DATA PROVIDED Start Marker
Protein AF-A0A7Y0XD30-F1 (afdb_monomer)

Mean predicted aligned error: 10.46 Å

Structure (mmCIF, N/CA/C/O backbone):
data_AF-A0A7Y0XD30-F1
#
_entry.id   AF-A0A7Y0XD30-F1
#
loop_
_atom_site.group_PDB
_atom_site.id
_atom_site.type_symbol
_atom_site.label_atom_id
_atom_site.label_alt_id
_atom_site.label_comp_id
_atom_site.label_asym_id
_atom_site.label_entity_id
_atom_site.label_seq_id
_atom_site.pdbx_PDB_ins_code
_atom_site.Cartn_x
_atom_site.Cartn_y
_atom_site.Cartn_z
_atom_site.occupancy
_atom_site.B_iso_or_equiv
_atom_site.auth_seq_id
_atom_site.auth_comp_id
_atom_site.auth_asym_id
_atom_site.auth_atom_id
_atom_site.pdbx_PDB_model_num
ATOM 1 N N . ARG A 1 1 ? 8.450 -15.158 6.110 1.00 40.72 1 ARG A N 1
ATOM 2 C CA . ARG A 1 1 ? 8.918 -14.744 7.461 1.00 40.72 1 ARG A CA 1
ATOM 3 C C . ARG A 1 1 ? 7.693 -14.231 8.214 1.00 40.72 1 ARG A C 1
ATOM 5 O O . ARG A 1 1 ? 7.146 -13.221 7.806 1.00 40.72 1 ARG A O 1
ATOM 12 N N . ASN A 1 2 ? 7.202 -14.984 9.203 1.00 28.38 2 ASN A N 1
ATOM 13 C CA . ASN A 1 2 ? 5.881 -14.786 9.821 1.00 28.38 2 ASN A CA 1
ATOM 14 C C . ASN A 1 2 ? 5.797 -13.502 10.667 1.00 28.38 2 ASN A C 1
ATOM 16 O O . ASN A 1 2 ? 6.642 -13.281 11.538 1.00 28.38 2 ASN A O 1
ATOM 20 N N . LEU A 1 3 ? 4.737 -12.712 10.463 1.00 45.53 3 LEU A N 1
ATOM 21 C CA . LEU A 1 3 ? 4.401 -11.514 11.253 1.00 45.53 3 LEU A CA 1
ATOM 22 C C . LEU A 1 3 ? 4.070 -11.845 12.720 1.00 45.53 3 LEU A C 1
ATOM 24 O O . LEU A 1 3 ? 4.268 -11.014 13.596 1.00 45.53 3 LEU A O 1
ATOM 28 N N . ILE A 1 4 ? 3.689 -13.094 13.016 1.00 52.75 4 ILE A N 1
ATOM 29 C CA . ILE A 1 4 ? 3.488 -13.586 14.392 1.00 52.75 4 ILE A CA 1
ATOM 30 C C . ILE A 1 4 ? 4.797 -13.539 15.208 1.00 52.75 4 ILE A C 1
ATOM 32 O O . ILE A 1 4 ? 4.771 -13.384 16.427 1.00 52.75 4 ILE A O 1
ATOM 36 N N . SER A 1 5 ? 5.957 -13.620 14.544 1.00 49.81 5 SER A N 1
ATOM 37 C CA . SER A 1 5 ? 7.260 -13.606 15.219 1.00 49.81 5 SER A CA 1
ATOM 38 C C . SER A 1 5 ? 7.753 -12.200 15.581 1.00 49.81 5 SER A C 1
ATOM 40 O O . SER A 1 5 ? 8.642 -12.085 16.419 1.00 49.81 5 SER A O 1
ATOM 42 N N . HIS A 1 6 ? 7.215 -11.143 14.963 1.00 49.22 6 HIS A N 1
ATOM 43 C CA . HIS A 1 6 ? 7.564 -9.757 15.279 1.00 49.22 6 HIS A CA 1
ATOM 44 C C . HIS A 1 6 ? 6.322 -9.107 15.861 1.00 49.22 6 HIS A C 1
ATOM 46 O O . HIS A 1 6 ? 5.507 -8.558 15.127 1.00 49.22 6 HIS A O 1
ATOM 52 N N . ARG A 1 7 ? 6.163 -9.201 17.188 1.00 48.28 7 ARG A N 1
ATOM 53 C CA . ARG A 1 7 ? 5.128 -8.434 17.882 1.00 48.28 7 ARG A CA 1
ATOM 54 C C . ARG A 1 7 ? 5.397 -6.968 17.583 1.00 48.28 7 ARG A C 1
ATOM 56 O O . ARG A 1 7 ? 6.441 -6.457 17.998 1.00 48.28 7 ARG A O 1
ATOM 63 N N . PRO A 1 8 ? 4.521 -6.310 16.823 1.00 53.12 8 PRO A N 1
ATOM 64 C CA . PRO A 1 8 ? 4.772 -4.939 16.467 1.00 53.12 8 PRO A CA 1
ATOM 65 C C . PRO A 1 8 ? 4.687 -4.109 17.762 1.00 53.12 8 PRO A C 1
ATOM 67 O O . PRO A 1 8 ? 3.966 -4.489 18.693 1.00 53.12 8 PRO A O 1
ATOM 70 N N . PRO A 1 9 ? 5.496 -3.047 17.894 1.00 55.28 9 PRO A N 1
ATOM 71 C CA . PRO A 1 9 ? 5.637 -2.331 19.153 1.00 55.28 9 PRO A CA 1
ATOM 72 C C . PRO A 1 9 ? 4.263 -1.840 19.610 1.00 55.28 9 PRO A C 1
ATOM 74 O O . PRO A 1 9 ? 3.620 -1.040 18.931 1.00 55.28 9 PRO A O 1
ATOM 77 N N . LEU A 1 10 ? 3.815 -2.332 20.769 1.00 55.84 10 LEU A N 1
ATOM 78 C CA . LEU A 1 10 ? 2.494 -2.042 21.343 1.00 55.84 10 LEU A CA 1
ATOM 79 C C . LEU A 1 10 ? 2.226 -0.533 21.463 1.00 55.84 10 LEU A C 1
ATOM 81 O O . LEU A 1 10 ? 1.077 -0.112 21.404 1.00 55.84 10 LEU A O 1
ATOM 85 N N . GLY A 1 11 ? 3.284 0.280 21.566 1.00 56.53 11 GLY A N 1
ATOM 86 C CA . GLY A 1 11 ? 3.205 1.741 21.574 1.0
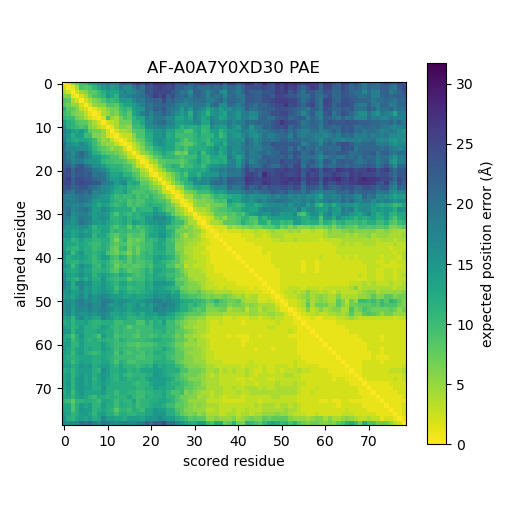0 56.53 11 GLY A CA 1
ATOM 87 C C . GLY A 1 11 ? 2.617 2.354 20.298 1.00 56.53 11 GLY A C 1
ATOM 88 O O . GLY A 1 11 ? 1.885 3.329 20.406 1.00 56.53 11 GLY A O 1
ATOM 89 N N . ILE A 1 12 ? 2.849 1.772 19.111 1.00 58.56 12 ILE A N 1
ATOM 90 C CA . ILE A 1 12 ? 2.218 2.260 17.869 1.00 58.56 12 ILE A CA 1
ATOM 91 C C . ILE A 1 12 ? 0.718 1.967 17.908 1.00 58.56 12 ILE A C 1
ATOM 93 O O . ILE A 1 12 ? -0.079 2.852 17.619 1.00 58.56 12 ILE A O 1
ATOM 97 N N . PHE A 1 13 ? 0.323 0.762 18.336 1.00 57.66 13 PHE A N 1
ATOM 98 C CA . PHE A 1 13 ? -1.091 0.390 18.448 1.00 57.66 13 PHE A CA 1
ATOM 99 C C . PHE A 1 13 ? -1.814 1.208 19.505 1.00 57.66 13 PHE A C 1
ATOM 101 O O . PHE A 1 13 ? -2.946 1.590 19.261 1.00 57.66 13 PHE A O 1
ATOM 108 N N . ASN A 1 14 ? -1.173 1.557 20.621 1.00 53.78 14 ASN A N 1
ATOM 109 C CA . ASN A 1 14 ? -1.785 2.385 21.663 1.00 53.78 14 ASN A CA 1
ATOM 110 C C . ASN A 1 14 ? -2.327 3.722 21.116 1.00 53.78 14 ASN A C 1
ATOM 112 O O . ASN A 1 14 ? -3.384 4.175 21.548 1.00 53.78 14 ASN A O 1
ATOM 116 N N . ASN A 1 15 ? -1.658 4.301 20.112 1.00 55.66 15 ASN A N 1
ATOM 117 C CA . ASN A 1 15 ? -2.113 5.508 19.416 1.00 55.66 15 ASN A CA 1
ATOM 118 C C . ASN A 1 15 ? -3.215 5.242 18.368 1.00 55.66 15 ASN A C 1
ATOM 120 O O . ASN A 1 15 ? -3.921 6.173 17.995 1.00 55.66 15 ASN A O 1
ATOM 124 N N . LEU A 1 16 ? -3.387 4.000 17.899 1.00 55.12 16 LEU A N 1
ATOM 125 C CA . LEU A 1 16 ? -4.500 3.581 17.027 1.00 55.12 16 LEU A CA 1
ATOM 126 C C . LEU A 1 16 ? -5.749 3.157 17.833 1.00 55.12 16 LEU A C 1
ATOM 128 O O . LEU A 1 16 ? -6.831 3.035 17.263 1.00 55.12 16 LEU A O 1
ATOM 132 N N . VAL A 1 17 ? -5.592 2.887 19.138 1.00 55.31 17 VAL A N 1
ATOM 133 C CA . VAL A
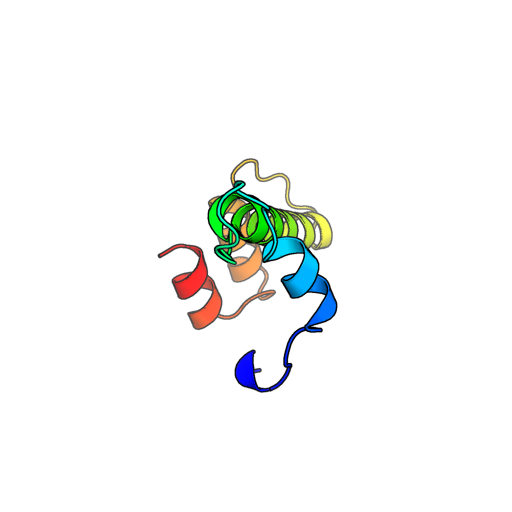 1 17 ? -6.584 2.230 20.014 1.00 55.31 17 VAL A CA 1
ATOM 134 C C . VAL A 1 17 ? -7.506 3.202 20.750 1.00 55.31 17 VAL A C 1
ATOM 136 O O . VAL A 1 17 ? -8.585 2.788 21.160 1.00 55.31 17 VAL A O 1
ATOM 139 N N . LEU A 1 18 ? -7.117 4.462 20.953 1.00 54.78 18 LEU A N 1
ATOM 140 C CA . LEU A 1 18 ? -7.798 5.315 21.927 1.00 54.78 18 LEU A CA 1
ATOM 141 C C . LEU A 1 18 ? -8.457 6.537 21.277 1.00 54.78 18 LEU A C 1
ATOM 143 O O . LEU A 1 18 ? -7.914 7.638 21.301 1.00 54.78 18 LEU A O 1
ATOM 147 N N . GLU A 1 19 ? -9.662 6.355 20.739 1.00 55.69 19 GLU A N 1
ATOM 148 C CA . GLU A 1 19 ? -10.605 7.470 20.622 1.00 55.69 19 GLU A CA 1
ATOM 149 C C . GLU A 1 19 ? -11.492 7.492 21.873 1.00 55.69 19 GLU A C 1
ATOM 151 O O . GLU A 1 19 ? -11.999 6.463 22.321 1.00 55.69 19 GLU A O 1
ATOM 156 N N . ASN A 1 20 ? -11.591 8.661 22.510 1.00 54.34 20 ASN A N 1
ATOM 157 C CA . ASN A 1 20 ? -12.363 8.836 23.735 1.00 54.34 20 ASN A CA 1
ATOM 158 C C . ASN A 1 20 ? -13.783 9.280 23.377 1.00 54.34 20 ASN A C 1
ATOM 160 O O . ASN A 1 20 ? -14.067 10.470 23.260 1.00 54.34 20 ASN A O 1
ATOM 164 N N . ASN A 1 21 ? -14.683 8.319 23.200 1.00 52.38 21 ASN A N 1
ATOM 165 C CA . ASN A 1 21 ? -16.058 8.564 22.767 1.00 52.38 21 ASN A CA 1
ATOM 166 C C . ASN A 1 21 ? -16.956 8.985 23.945 1.00 52.38 21 ASN A C 1
ATOM 168 O O . ASN A 1 21 ? -18.054 8.465 24.063 1.00 52.38 21 ASN A O 1
ATOM 172 N N . GLY A 1 22 ? -16.496 9.812 24.892 1.00 58.00 22 GLY A N 1
ATOM 173 C CA . GLY A 1 22 ? -17.290 10.316 26.034 1.00 58.00 22 GLY A CA 1
ATOM 174 C C . GLY A 1 22 ? -17.880 9.278 27.019 1.00 58.00 22 GLY A C 1
ATOM 175 O O . GLY A 1 22 ? -18.309 9.656 28.103 1.00 58.00 22 GLY A O 1
ATOM 176 N N . HIS A 1 23 ? -17.886 7.986 26.683 1.00 60.66 23 HIS A N 1
ATOM 177 C CA . HIS A 1 23 ? -18.582 6.895 27.376 1.00 60.66 23 HIS A CA 1
ATOM 178 C C . HIS A 1 23 ? -17.627 5.905 28.073 1.00 60.66 23 HIS A C 1
ATOM 180 O O . HIS A 1 23 ? -18.067 4.865 28.546 1.00 60.66 23 HIS A O 1
ATOM 186 N N . ASN A 1 24 ? -16.325 6.210 28.177 1.00 54.56 24 ASN A N 1
ATOM 187 C CA . ASN A 1 24 ? -15.309 5.326 28.784 1.00 54.56 24 ASN A CA 1
ATOM 188 C C . ASN A 1 24 ? -15.202 3.915 28.155 1.00 54.56 24 ASN A C 1
ATOM 190 O O . ASN A 1 24 
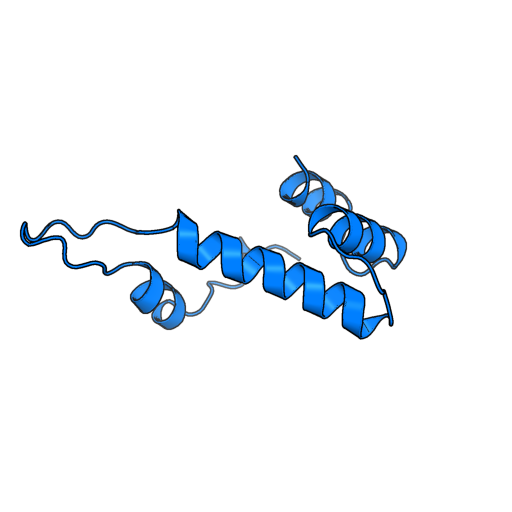? -14.613 3.014 28.751 1.00 54.56 24 ASN A O 1
ATOM 194 N N . GLU A 1 25 ? -15.699 3.712 26.934 1.00 55.00 25 GLU A N 1
ATOM 195 C CA . GLU A 1 25 ? -15.473 2.477 26.183 1.00 55.00 25 GLU A CA 1
ATOM 196 C C . GLU A 1 25 ? -14.198 2.603 25.345 1.00 55.00 25 GLU A C 1
ATOM 198 O O . GLU A 1 25 ? -14.109 3.430 24.437 1.00 55.00 25 GLU A O 1
ATOM 203 N N . LYS A 1 26 ? -13.190 1.775 25.642 1.00 53.94 26 LYS A N 1
ATOM 204 C CA . LYS A 1 26 ? -11.968 1.669 24.834 1.00 53.94 26 LYS A CA 1
ATOM 205 C C . LYS A 1 26 ? -12.308 1.003 23.498 1.00 53.94 26 LYS A C 1
ATOM 207 O O . LYS A 1 26 ? -12.249 -0.219 23.389 1.00 53.94 26 LYS A O 1
ATOM 212 N N . SER A 1 27 ? -12.678 1.796 22.498 1.00 55.16 27 SER A N 1
ATOM 213 C CA . SER A 1 27 ? -12.974 1.309 21.150 1.00 55.16 27 SER A CA 1
ATOM 214 C C . SER A 1 27 ? -11.785 1.523 20.221 1.00 55.16 27 SER A C 1
ATOM 216 O O . SER A 1 27 ? -11.331 2.643 20.009 1.00 55.16 27 SER A O 1
ATOM 218 N N . LEU A 1 28 ? -11.300 0.430 19.636 1.00 57.81 28 LEU A N 1
ATOM 219 C CA . LEU A 1 28 ? -10.194 0.432 18.688 1.00 57.81 28 LEU A CA 1
ATOM 220 C C . LEU A 1 28 ? -10.664 0.972 17.323 1.00 57.81 28 LEU A C 1
ATOM 222 O O . LEU A 1 28 ? -11.339 0.262 16.572 1.00 57.81 28 LEU A O 1
ATOM 226 N N . ASN A 1 29 ? -10.281 2.201 16.960 1.00 62.47 29 ASN A N 1
ATOM 227 C CA . ASN A 1 29 ? -10.556 2.756 15.629 1.00 62.47 29 ASN A CA 1
ATOM 228 C C . ASN A 1 29 ? -9.542 2.218 14.595 1.00 62.47 29 ASN A C 1
ATOM 230 O O . ASN A 1 29 ? -8.629 2.909 14.143 1.00 62.47 29 ASN A O 1
ATOM 234 N N . ILE A 1 30 ? -9.702 0.941 14.218 1.00 59.56 30 ILE A N 1
ATOM 235 C CA . ILE A 1 30 ? -8.826 0.257 13.244 1.00 59.56 30 ILE A CA 1
ATOM 236 C C . ILE A 1 30 ? -8.921 0.909 11.864 1.00 59.56 30 ILE A C 1
ATOM 238 O O . ILE A 1 30 ? -7.927 0.996 11.152 1.00 59.56 30 ILE A O 1
ATOM 242 N N . LYS A 1 31 ? -10.119 1.346 11.457 1.00 59.25 31 LYS A N 1
ATOM 243 C CA . LYS A 1 31 ? -10.418 1.622 10.045 1.00 59.25 31 LYS A CA 1
ATOM 244 C C . LYS A 1 31 ? -9.534 2.716 9.464 1.00 59.25 31 LYS A C 1
ATOM 246 O O . LYS A 1 31 ? -8.886 2.493 8.453 1.00 59.25 31 LYS A O 1
ATOM 251 N N . LYS A 1 32 ? -9.469 3.891 10.087 1.00 61.44 32 LYS A N 1
ATOM 252 C CA . LYS A 1 32 ? -8.726 5.015 9.499 1.00 61.44 32 LYS A CA 1
ATOM 253 C C . LYS A 1 32 ? -7.213 4.824 9.616 1.00 61.44 32 LYS A C 1
ATOM 255 O O . LYS A 1 32 ? -6.472 5.080 8.671 1.00 61.44 32 LYS A O 1
ATOM 260 N N . SER A 1 33 ? -6.780 4.327 10.767 1.00 64.19 33 SER A N 1
ATOM 261 C CA . SER A 1 33 ? -5.373 4.206 11.130 1.00 64.19 33 SER A CA 1
ATOM 262 C C . SER A 1 33 ? -4.668 3.024 10.458 1.00 64.19 33 SER A C 1
ATOM 264 O O . SER A 1 33 ? -3.559 3.177 9.952 1.00 64.19 33 SER A O 1
ATOM 266 N N . ALA A 1 34 ? -5.306 1.851 10.394 1.00 70.62 34 ALA A N 1
ATOM 267 C CA . ALA A 1 34 ? -4.710 0.669 9.772 1.00 70.62 34 ALA A CA 1
ATOM 268 C C . ALA A 1 34 ? -4.722 0.745 8.238 1.00 70.62 34 ALA A C 1
ATOM 270 O O . ALA A 1 34 ? -3.742 0.359 7.606 1.00 70.62 34 ALA A O 1
ATOM 271 N N . ILE A 1 35 ? -5.790 1.287 7.637 1.00 80.25 35 ILE A N 1
ATOM 272 C CA . ILE A 1 35 ? -5.868 1.452 6.177 1.00 80.25 35 ILE A CA 1
ATOM 273 C C . ILE A 1 35 ? -4.797 2.438 5.698 1.00 80.25 35 ILE A C 1
ATOM 275 O O . ILE A 1 35 ? -4.108 2.151 4.725 1.00 80.25 35 ILE A O 1
ATOM 279 N N . GLY A 1 36 ? -4.597 3.561 6.401 1.00 82.44 36 GLY A N 1
ATOM 280 C CA . GLY A 1 36 ? -3.545 4.527 6.059 1.00 82.44 36 GLY A CA 1
ATOM 281 C C . GLY A 1 36 ? -2.150 3.894 6.024 1.00 82.44 36 GLY A C 1
ATOM 282 O O . GLY A 1 36 ? -1.437 4.036 5.034 1.00 82.44 36 GLY A O 1
ATOM 283 N N . LEU A 1 37 ? -1.810 3.107 7.050 1.00 83.25 37 LEU A N 1
ATOM 284 C CA . LEU A 1 37 ? -0.537 2.382 7.125 1.00 83.25 37 LEU A CA 1
ATOM 285 C C . LEU A 1 37 ? -0.348 1.394 5.967 1.00 83.25 37 LEU A C 1
ATOM 287 O O . LEU A 1 37 ? 0.741 1.300 5.407 1.00 83.25 37 LEU A O 1
ATOM 291 N N . LEU A 1 38 ? -1.402 0.671 5.590 1.00 85.19 38 LEU A N 1
ATOM 292 C CA . LEU A 1 38 ? -1.354 -0.288 4.488 1.00 85.19 38 LEU A CA 1
ATOM 293 C C . LEU
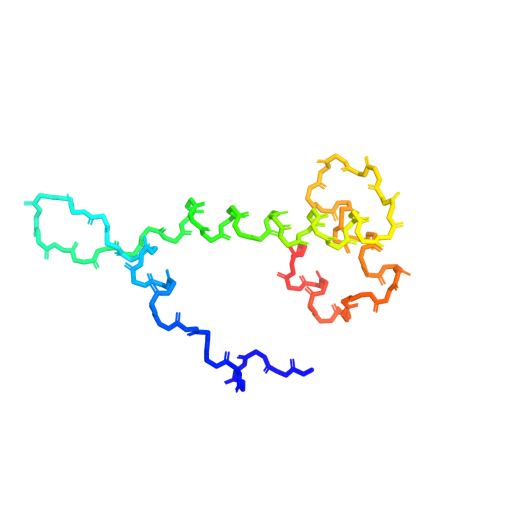 A 1 38 ? -1.094 0.414 3.147 1.00 85.19 38 LEU A C 1
ATOM 295 O O . LEU A 1 38 ? -0.251 -0.022 2.362 1.00 85.19 38 LEU A O 1
ATOM 299 N N . VAL A 1 39 ? -1.745 1.557 2.925 1.00 88.56 39 VAL A N 1
ATOM 300 C CA . VAL A 1 39 ? -1.508 2.400 1.747 1.00 88.56 39 VAL A CA 1
ATOM 301 C C . VAL A 1 39 ? -0.073 2.939 1.728 1.00 88.56 39 VAL A C 1
ATOM 303 O O . VAL A 1 39 ? 0.567 2.953 0.673 1.00 88.56 39 VAL A O 1
ATOM 306 N N . ASP A 1 40 ? 0.459 3.365 2.873 1.00 88.75 40 ASP A N 1
ATOM 307 C CA . ASP A 1 40 ? 1.827 3.882 2.961 1.00 88.75 40 ASP A CA 1
ATOM 308 C C . ASP A 1 40 ? 2.873 2.798 2.686 1.00 88.75 40 ASP A C 1
ATOM 310 O O . ASP A 1 40 ? 3.840 3.050 1.966 1.00 88.75 40 ASP A O 1
ATOM 314 N N . ILE A 1 41 ? 2.647 1.568 3.154 1.00 89.44 41 ILE A N 1
ATOM 315 C CA . ILE A 1 41 ? 3.490 0.414 2.814 1.00 89.44 41 ILE A CA 1
ATOM 316 C C . ILE A 1 41 ? 3.504 0.180 1.296 1.00 89.44 41 ILE A C 1
ATOM 318 O O . ILE A 1 41 ? 4.580 0.027 0.711 1.00 89.44 41 ILE A O 1
ATOM 322 N N . ALA A 1 42 ? 2.341 0.217 0.638 1.00 90.81 42 ALA A N 1
ATOM 323 C CA . ALA A 1 42 ? 2.251 0.070 -0.816 1.00 90.81 42 ALA A CA 1
ATOM 324 C C . ALA A 1 42 ? 3.060 1.157 -1.550 1.00 90.81 42 ALA A C 1
ATOM 326 O O . ALA A 1 42 ? 3.808 0.871 -2.488 1.00 90.81 42 ALA A O 1
ATOM 327 N N . ARG A 1 43 ? 2.964 2.416 -1.095 1.00 92.06 43 ARG A N 1
ATOM 328 C CA . ARG A 1 43 ? 3.742 3.542 -1.644 1.00 92.06 43 ARG A CA 1
ATOM 329 C C . ARG A 1 43 ? 5.242 3.353 -1.460 1.00 92.06 43 ARG A C 1
ATOM 331 O O . ARG A 1 43 ? 5.986 3.583 -2.408 1.00 92.06 43 ARG A O 1
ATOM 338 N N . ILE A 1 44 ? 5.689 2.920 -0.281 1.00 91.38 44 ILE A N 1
DATA PROVIDED End Marker
#### PROBLEM DESCRIPTION
All lines above from the one holding "ATOM 214 C C" to the one holding "ATOM 244 C C", inclusive, are to be copied exactly; no other line is wanted.

#### RESULT OF THIS EXERCISE
ATOM 214 C C . SER A 1 27 ? -11.785 1.523 20.221 1.00 55.16 27 SER A C 1
ATOM 216 O O . SER A 1 27 ? -11.331 2.643 20.009 1.00 55.16 27 SER A O 1
ATOM 218 N N . LEU A 1 28 ? -11.300 0.430 19.636 1.00 57.81 28 LEU A N 1
ATOM 219 C CA . LEU A 1 28 ? -10.194 0.432 18.688 1.00 57.81 28 LEU A CA 1
ATOM 220 C C . LEU A 1 28 ? -10.664 0.972 17.323 1.00 57.81 28 LEU A C 1
ATOM 222 O O . LEU A 1 28 ? -11.339 0.262 16.572 1.00 57.81 28 LEU A O 1
ATOM 226 N N . ASN A 1 29 ? -10.281 2.201 16.960 1.00 62.47 29 ASN A N 1
ATOM 227 C CA . ASN A 1 29 ? -10.556 2.756 15.629 1.00 62.47 29 ASN A CA 1
ATOM 228 C C . ASN A 1 29 ? -9.542 2.218 14.595 1.00 62.47 29 ASN A C 1
ATOM 230 O O . ASN A 1 29 ? -8.629 2.909 14.143 1.00 62.47 29 ASN A O 1
ATOM 234 N N . ILE A 1 30 ? -9.702 0.941 14.218 1.00 59.56 30 ILE A N 1
ATOM 235 C CA . ILE A 1 30 ? -8.826 0.257 13.244 1.00 59.56 30 ILE A CA 1
ATOM 236 C C . ILE A 1 30 ? -8.921 0.909 11.864 1.00 59.56 30 ILE A C 1
ATOM 238 O O . ILE A 1 30 ? -7.927 0.996 11.152 1.00 59.56 30 ILE A O 1
ATOM 242 N N . LYS A 1 31 ? -10.119 1.346 11.457 1.00 59.25 31 LYS A N 1
ATOM 243 C CA . LYS A 1 31 ? -10.418 1.622 10.045 1.00 59.25 31 LYS A CA 1
ATOM 244 C C . LYS A 1 31 ? -9.534 2.716 9.464 1.00 59.25 31 LYS A C 1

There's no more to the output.